Para que precisa ir em terra indígena explorar mais nióbio? Tem umas
coisas absurdas”, apontou Galvão. “Eles são muito despreparados.”
O ex-diretor do Inpe também acredita que o governo tenha recuado na
questão sobre a floresta após a repercussão mundial que o caso ganhou.
“Acho que [o governo] recuou e espero que recue mais, pois vai ser
insustentável para o Brasil, fica uma situação instável para um governo
frente até à sociedade brasileira. Em todo lugar agora as pessoas
perguntam sobre o Inpe, a população já tem a consciência de manter a
Amazônia”, declarou Galvão.
Galvão também diz que Salles, caiu no “canto da sereia do vendedor”
na adoção de um novo sistema de monitoramento de desmatamento na
Amazônia.
“Acredito que o ministro Ricardo Salles, de uma certa forma, tem duas
coisas que podem acontecer, uma é comprar isso com interesse não sei de
quem. O outro talvez seja uma justificativa pela não ação”, afirmou
Galvão, que foi homenageado pela ABC.
O governo pretende adotar um novo sistema de monitoramento privado,
nos moldes do oferecido por uma tecnologia americana disponibilizada no
Brasil pela empresa Santiago & Cintra.
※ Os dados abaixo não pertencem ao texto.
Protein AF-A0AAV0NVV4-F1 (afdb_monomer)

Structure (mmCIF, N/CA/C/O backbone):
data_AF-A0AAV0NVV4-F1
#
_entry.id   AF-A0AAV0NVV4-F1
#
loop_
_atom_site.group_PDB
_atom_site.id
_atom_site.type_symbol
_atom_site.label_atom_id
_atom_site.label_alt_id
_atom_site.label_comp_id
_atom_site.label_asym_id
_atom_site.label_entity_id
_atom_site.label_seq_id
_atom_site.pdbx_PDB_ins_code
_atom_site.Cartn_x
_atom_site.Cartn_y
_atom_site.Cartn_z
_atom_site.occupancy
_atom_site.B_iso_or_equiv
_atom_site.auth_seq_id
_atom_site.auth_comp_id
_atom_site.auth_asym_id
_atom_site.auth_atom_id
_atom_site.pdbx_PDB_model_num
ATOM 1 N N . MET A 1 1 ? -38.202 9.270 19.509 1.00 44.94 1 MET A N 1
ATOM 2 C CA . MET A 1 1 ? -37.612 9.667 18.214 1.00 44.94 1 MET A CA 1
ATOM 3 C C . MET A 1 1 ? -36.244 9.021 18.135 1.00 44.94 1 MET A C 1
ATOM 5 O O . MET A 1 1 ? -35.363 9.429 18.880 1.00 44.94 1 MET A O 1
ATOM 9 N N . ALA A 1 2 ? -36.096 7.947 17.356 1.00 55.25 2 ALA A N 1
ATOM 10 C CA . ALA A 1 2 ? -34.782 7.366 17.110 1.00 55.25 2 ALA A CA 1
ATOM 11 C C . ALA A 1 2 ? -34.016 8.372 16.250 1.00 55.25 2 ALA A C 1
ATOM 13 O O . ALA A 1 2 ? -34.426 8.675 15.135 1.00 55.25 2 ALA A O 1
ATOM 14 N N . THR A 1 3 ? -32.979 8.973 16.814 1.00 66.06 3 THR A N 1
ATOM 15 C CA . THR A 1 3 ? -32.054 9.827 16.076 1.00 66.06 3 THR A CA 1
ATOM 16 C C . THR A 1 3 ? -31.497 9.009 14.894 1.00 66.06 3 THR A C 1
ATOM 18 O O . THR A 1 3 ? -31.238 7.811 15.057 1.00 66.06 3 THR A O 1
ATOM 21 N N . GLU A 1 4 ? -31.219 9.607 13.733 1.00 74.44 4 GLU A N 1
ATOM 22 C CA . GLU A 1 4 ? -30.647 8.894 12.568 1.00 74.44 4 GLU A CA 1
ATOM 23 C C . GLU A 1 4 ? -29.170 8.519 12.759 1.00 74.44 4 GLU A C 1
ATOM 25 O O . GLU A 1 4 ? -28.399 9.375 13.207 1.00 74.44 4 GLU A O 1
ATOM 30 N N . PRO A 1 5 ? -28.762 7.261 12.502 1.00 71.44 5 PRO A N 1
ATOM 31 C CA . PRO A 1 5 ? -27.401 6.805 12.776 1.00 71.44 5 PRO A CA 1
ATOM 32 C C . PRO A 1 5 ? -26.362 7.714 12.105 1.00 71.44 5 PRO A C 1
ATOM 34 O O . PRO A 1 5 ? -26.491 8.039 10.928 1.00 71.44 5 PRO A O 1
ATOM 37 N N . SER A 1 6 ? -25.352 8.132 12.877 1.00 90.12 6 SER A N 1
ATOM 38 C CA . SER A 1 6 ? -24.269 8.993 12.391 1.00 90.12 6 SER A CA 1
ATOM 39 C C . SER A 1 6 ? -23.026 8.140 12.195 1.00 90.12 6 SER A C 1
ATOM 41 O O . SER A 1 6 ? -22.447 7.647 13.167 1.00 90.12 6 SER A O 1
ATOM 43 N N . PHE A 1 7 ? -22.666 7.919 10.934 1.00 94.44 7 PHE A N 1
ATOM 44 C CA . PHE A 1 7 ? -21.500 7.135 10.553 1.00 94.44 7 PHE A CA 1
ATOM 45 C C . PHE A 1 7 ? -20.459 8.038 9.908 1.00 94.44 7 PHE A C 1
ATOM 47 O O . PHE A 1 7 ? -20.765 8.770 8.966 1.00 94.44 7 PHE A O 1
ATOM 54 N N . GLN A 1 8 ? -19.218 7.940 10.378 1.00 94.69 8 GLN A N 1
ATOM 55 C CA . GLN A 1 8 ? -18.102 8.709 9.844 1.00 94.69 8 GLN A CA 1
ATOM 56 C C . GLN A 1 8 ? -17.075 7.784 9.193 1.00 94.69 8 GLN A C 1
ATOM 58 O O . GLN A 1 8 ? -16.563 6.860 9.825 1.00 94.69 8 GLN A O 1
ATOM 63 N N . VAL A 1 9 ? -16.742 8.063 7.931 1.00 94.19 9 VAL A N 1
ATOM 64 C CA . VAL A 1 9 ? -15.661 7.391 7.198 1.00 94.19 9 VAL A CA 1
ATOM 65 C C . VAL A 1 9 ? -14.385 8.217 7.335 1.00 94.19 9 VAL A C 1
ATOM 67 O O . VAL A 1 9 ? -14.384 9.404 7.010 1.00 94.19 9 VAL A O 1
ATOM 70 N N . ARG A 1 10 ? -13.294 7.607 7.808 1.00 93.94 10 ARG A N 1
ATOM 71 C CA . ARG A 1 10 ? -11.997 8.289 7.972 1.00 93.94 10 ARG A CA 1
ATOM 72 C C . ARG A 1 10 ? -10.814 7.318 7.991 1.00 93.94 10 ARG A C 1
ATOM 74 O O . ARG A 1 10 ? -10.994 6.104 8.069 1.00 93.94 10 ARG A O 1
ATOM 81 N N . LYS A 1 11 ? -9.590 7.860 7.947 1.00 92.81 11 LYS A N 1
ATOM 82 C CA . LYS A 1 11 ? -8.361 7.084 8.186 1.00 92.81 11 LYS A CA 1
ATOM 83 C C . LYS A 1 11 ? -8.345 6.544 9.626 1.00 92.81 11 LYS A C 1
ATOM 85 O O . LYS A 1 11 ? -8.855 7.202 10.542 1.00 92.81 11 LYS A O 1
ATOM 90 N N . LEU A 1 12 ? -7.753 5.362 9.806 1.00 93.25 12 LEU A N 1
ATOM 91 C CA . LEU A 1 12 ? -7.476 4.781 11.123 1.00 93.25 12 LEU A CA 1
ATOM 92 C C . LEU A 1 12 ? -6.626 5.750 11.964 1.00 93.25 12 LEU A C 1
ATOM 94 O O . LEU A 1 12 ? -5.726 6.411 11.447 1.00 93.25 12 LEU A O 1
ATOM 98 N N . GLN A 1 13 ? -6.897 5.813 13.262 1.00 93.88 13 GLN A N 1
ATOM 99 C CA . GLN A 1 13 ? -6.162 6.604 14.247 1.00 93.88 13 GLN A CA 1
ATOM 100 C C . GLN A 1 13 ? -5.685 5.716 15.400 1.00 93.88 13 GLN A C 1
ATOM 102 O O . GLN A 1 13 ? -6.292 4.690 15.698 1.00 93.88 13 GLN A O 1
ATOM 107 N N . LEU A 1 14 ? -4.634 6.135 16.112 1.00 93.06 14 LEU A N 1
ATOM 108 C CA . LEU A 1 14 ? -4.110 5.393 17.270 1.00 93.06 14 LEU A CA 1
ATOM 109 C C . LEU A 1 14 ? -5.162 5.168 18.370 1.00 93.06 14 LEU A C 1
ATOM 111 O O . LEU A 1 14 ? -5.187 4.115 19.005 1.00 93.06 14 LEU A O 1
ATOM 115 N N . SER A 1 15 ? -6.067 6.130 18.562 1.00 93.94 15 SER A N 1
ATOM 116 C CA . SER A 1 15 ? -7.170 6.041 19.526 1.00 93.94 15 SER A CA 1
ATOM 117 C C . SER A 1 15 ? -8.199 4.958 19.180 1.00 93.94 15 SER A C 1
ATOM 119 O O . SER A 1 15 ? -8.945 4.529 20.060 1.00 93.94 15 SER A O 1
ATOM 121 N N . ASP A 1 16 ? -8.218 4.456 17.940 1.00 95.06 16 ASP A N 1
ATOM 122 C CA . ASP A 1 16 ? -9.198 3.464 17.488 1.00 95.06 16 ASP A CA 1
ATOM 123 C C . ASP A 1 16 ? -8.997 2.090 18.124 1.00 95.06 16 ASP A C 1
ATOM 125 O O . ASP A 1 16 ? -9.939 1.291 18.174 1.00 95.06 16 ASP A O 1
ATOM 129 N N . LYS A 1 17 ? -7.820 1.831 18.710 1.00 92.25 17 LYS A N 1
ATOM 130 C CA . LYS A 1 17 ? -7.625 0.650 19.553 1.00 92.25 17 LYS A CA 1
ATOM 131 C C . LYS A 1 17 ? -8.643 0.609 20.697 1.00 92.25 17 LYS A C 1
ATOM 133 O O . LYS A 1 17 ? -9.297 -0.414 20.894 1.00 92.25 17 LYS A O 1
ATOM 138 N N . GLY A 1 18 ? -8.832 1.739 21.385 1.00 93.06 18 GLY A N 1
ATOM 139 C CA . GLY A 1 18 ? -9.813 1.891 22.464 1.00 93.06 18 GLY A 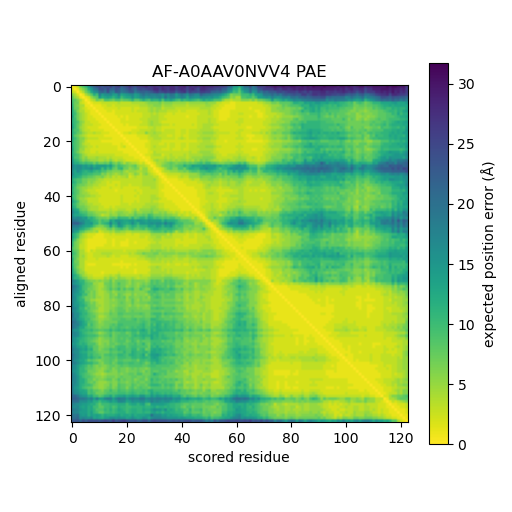CA 1
ATOM 140 C C . GLY A 1 18 ? -11.268 1.884 21.982 1.00 93.06 18 GLY A C 1
ATOM 141 O O . GLY A 1 18 ? -12.174 1.646 22.772 1.00 93.06 18 GLY A O 1
ATOM 142 N N . LYS A 1 19 ? -11.495 2.075 20.677 1.00 95.31 19 LYS A N 1
ATOM 143 C CA . LYS A 1 19 ? -12.818 2.042 20.031 1.00 95.31 19 LYS A CA 1
ATOM 144 C C . LYS A 1 19 ? -13.194 0.657 19.486 1.00 95.31 19 LYS A C 1
ATOM 146 O O . LYS A 1 19 ? -14.122 0.531 18.687 1.00 95.31 19 LYS A O 1
ATOM 151 N N . GLY A 1 20 ? -12.475 -0.393 19.893 1.00 93.62 20 GLY A N 1
ATOM 152 C CA . GLY A 1 20 ? -12.786 -1.781 19.544 1.00 93.62 20 GLY A CA 1
ATOM 153 C C . GLY A 1 20 ? -12.268 -2.243 18.179 1.00 93.62 20 GLY A C 1
ATOM 154 O O . GLY A 1 20 ? -12.735 -3.265 17.683 1.00 93.62 20 GLY A O 1
ATOM 155 N N . PHE A 1 21 ? -11.299 -1.544 17.576 1.00 94.38 21 PHE A N 1
ATOM 156 C CA . PHE A 1 21 ? -10.737 -1.913 16.268 1.00 94.38 21 PHE A CA 1
ATOM 157 C C . PHE A 1 21 ? -10.195 -3.355 16.215 1.00 94.38 21 PHE A C 1
ATOM 159 O O . PHE A 1 21 ? -10.489 -4.097 15.279 1.00 94.38 21 PHE A O 1
ATOM 166 N N . ILE A 1 22 ? -9.445 -3.787 17.236 1.00 91.44 22 ILE A N 1
ATOM 167 C CA . ILE A 1 22 ? -8.885 -5.151 17.292 1.00 91.44 22 ILE A CA 1
ATOM 168 C C . ILE A 1 22 ? -9.990 -6.203 17.424 1.00 91.44 22 ILE A C 1
ATOM 170 O O . ILE A 1 22 ? -9.925 -7.256 16.794 1.00 91.44 22 ILE A O 1
ATOM 174 N N . GLU A 1 23 ? -11.030 -5.901 18.198 1.00 91.81 23 GLU A N 1
ATOM 175 C CA . GLU A 1 23 ? -12.173 -6.796 18.375 1.00 91.81 23 GLU A CA 1
ATOM 176 C C . GLU A 1 23 ? -12.979 -6.955 17.080 1.00 91.81 23 GLU A C 1
ATOM 178 O O . GLU A 1 23 ? -13.449 -8.045 16.764 1.00 91.81 23 GLU A O 1
ATOM 183 N N . LEU A 1 24 ? -13.083 -5.888 16.283 1.00 92.81 24 LEU A N 1
ATOM 184 C CA . LEU A 1 24 ? -13.648 -5.961 14.939 1.00 92.81 24 LEU A CA 1
ATOM 185 C C . LEU A 1 24 ? -12.795 -6.847 14.016 1.00 92.81 24 LEU A C 1
ATOM 187 O O . LEU A 1 24 ? -13.333 -7.717 13.338 1.00 92.81 24 LEU A O 1
ATOM 191 N N . MET A 1 25 ? -11.469 -6.672 14.013 1.00 90.56 25 MET A N 1
ATOM 192 C CA . MET A 1 25 ? -10.558 -7.462 13.170 1.00 90.56 25 MET A CA 1
ATOM 193 C C . MET A 1 25 ? -10.568 -8.960 13.504 1.00 90.56 25 MET A C 1
ATOM 195 O O . MET A 1 25 ? -10.442 -9.789 12.602 1.00 90.56 25 MET A O 1
ATOM 199 N N . ARG A 1 26 ? -10.789 -9.324 14.774 1.00 89.50 26 ARG A N 1
ATOM 200 C CA . ARG A 1 26 ? -10.939 -10.723 15.213 1.00 89.50 26 ARG A CA 1
ATOM 201 C C . ARG A 1 26 ? -12.109 -11.459 14.558 1.00 89.50 26 ARG A C 1
ATOM 203 O O . ARG A 1 26 ? -12.098 -12.684 14.512 1.00 89.50 26 ARG A O 1
ATOM 210 N N . GLN A 1 27 ? -13.092 -10.738 14.015 1.00 90.81 27 GLN A N 1
ATOM 211 C CA . GLN A 1 27 ? -14.195 -11.344 13.262 1.00 90.81 27 GLN A CA 1
ATOM 212 C C . GLN A 1 27 ? -13.743 -11.897 11.900 1.00 90.81 27 GLN A C 1
ATOM 214 O O . GLN A 1 27 ? -14.427 -12.746 11.335 1.00 90.81 27 GLN A O 1
ATOM 219 N N . LEU A 1 28 ? -12.604 -11.431 11.370 1.00 89.06 28 LEU A N 1
ATOM 220 C CA . LEU A 1 28 ? -12.053 -11.872 10.084 1.00 89.06 28 LEU A CA 1
ATOM 221 C C . LEU A 1 28 ? -10.992 -12.972 10.232 1.00 89.06 28 LEU A C 1
ATOM 223 O O . LEU A 1 28 ? -10.859 -13.806 9.341 1.00 89.06 28 LEU A O 1
ATOM 227 N N . SER A 1 29 ? -10.225 -12.978 11.327 1.00 84.75 29 SER A N 1
ATOM 228 C CA . SER A 1 29 ? -9.201 -13.994 11.600 1.00 84.75 29 SER A CA 1
ATOM 229 C C . SER A 1 29 ? -8.943 -14.137 13.095 1.00 84.75 29 SER A C 1
ATOM 231 O O . SER A 1 29 ? -8.962 -13.156 13.837 1.00 84.75 29 SER A O 1
ATOM 233 N N . VAL A 1 30 ? -8.618 -15.356 13.527 1.00 87.19 30 VAL A N 1
ATOM 234 C CA . VAL A 1 30 ? -8.118 -15.614 14.882 1.00 87.19 30 VAL A CA 1
ATOM 235 C C . VAL A 1 30 ? -6.707 -15.036 15.001 1.00 87.19 30 VAL A C 1
ATOM 237 O O . VAL A 1 30 ? -5.898 -15.181 14.084 1.00 87.19 30 VAL A O 1
ATOM 240 N N . GLY A 1 31 ? -6.420 -14.373 16.117 1.00 76.06 31 GLY A N 1
ATOM 241 C CA . GLY A 1 31 ? -5.107 -13.817 16.419 1.00 76.06 31 GLY A CA 1
ATOM 242 C C . GLY A 1 31 ? -4.914 -13.645 17.920 1.00 76.06 31 GLY A C 1
ATOM 243 O O . GLY A 1 31 ? -5.889 -13.547 18.674 1.00 76.06 31 GLY A O 1
ATOM 244 N N . ASP A 1 32 ? -3.653 -13.617 18.336 1.00 82.06 32 ASP A N 1
ATOM 245 C CA . ASP A 1 32 ? -3.275 -13.445 19.734 1.00 82.06 32 ASP A CA 1
ATOM 246 C C . ASP A 1 32 ? -3.694 -12.064 20.276 1.00 82.06 32 ASP A C 1
ATOM 248 O O . ASP A 1 32 ? -3.970 -11.130 19.511 1.00 82.06 32 ASP A O 1
ATOM 252 N N . PRO A 1 33 ? -3.796 -11.898 21.606 1.00 84.00 33 PRO A N 1
ATOM 253 C CA . PRO A 1 33 ? -3.965 -10.583 22.211 1.00 84.00 33 PRO A CA 1
ATOM 254 C C . PRO A 1 33 ? -2.826 -9.644 21.796 1.00 84.00 33 PRO A C 1
ATOM 256 O O . PRO A 1 33 ? -1.658 -9.954 21.998 1.00 84.00 33 PRO A O 1
ATOM 259 N N . ILE A 1 34 ? -3.175 -8.486 21.234 1.00 89.00 34 ILE A N 1
ATOM 260 C CA . ILE A 1 34 ? -2.207 -7.479 20.780 1.00 89.00 34 ILE A CA 1
ATOM 261 C C . ILE A 1 34 ? -2.031 -6.427 21.879 1.00 89.00 34 ILE A C 1
ATOM 263 O O . ILE A 1 34 ? -3.013 -5.798 22.297 1.00 89.00 34 ILE A O 1
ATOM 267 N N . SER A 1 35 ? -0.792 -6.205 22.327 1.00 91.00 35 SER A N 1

O sistema utilizado é o
Planet, que produz imagens mais detalhadas do que as do Inpe. A opção
voltou a ser questionada por Galvão nesta quarta.
“Nosso sistema de alerta tem uma faixa de varredura de pouco mais de
860 quilômetros. Se você abre muito o campo de visão, não vê nada em
detalhe. Nossa imagem não tem uma resolução para ver em detalhes. Mas as
áreas que damos são perfeitas para efeito de fiscalização, de coibir o
desmatamento, isso sempre funcionou, o que levou de 2004 a 2012 uma
queda abrupta na questão do desmatamento”, disse o ex-diretor do Inpe.
“A questão de resolução maior [como quer o governo], com três metros
quadrados, é para ver em detalhes. Quero fazer uma ação legal contra um
proprietário, aí eu olho em detalhes. Mas imagine três, quatro metros
quadrados. Então, imagine cobrir a Amazônia com seus quatro milhões de
quilômetros quadrados em um pedacinho de dois por dois?”, questionou
Galvão.
“Você tem é que usar o sistema Deter, aí tem um alerta de
desmatamento, vê onde ocorreu, e aí sim você pega essa área e vê em
detalhe”, acrescentou. Ele também relatou que o ministro do Meio
Ambiente não gostou de sua análise. “Ele ficou muito aborrecido comigo,
porque eu disse a ele que não se mede a distância São Paulo-Rio com uma
régua de 10 centímetros”.
No último dia 22 de agosto, Salles criticou o sistema mencionado por
Galvão. “O Deter não se presta a medir volume de desmatamento, não é
preciso e não faz comparações. Para saber se o desmatamento aumentou, é
preciso comparar a mesma área em tempos diferentes. O Deter não faz
isso”, opinou o ministro do Meio Ambiente.
No último dia 2 de agosto, Marcos Pontes (Ciência e Tecnologia)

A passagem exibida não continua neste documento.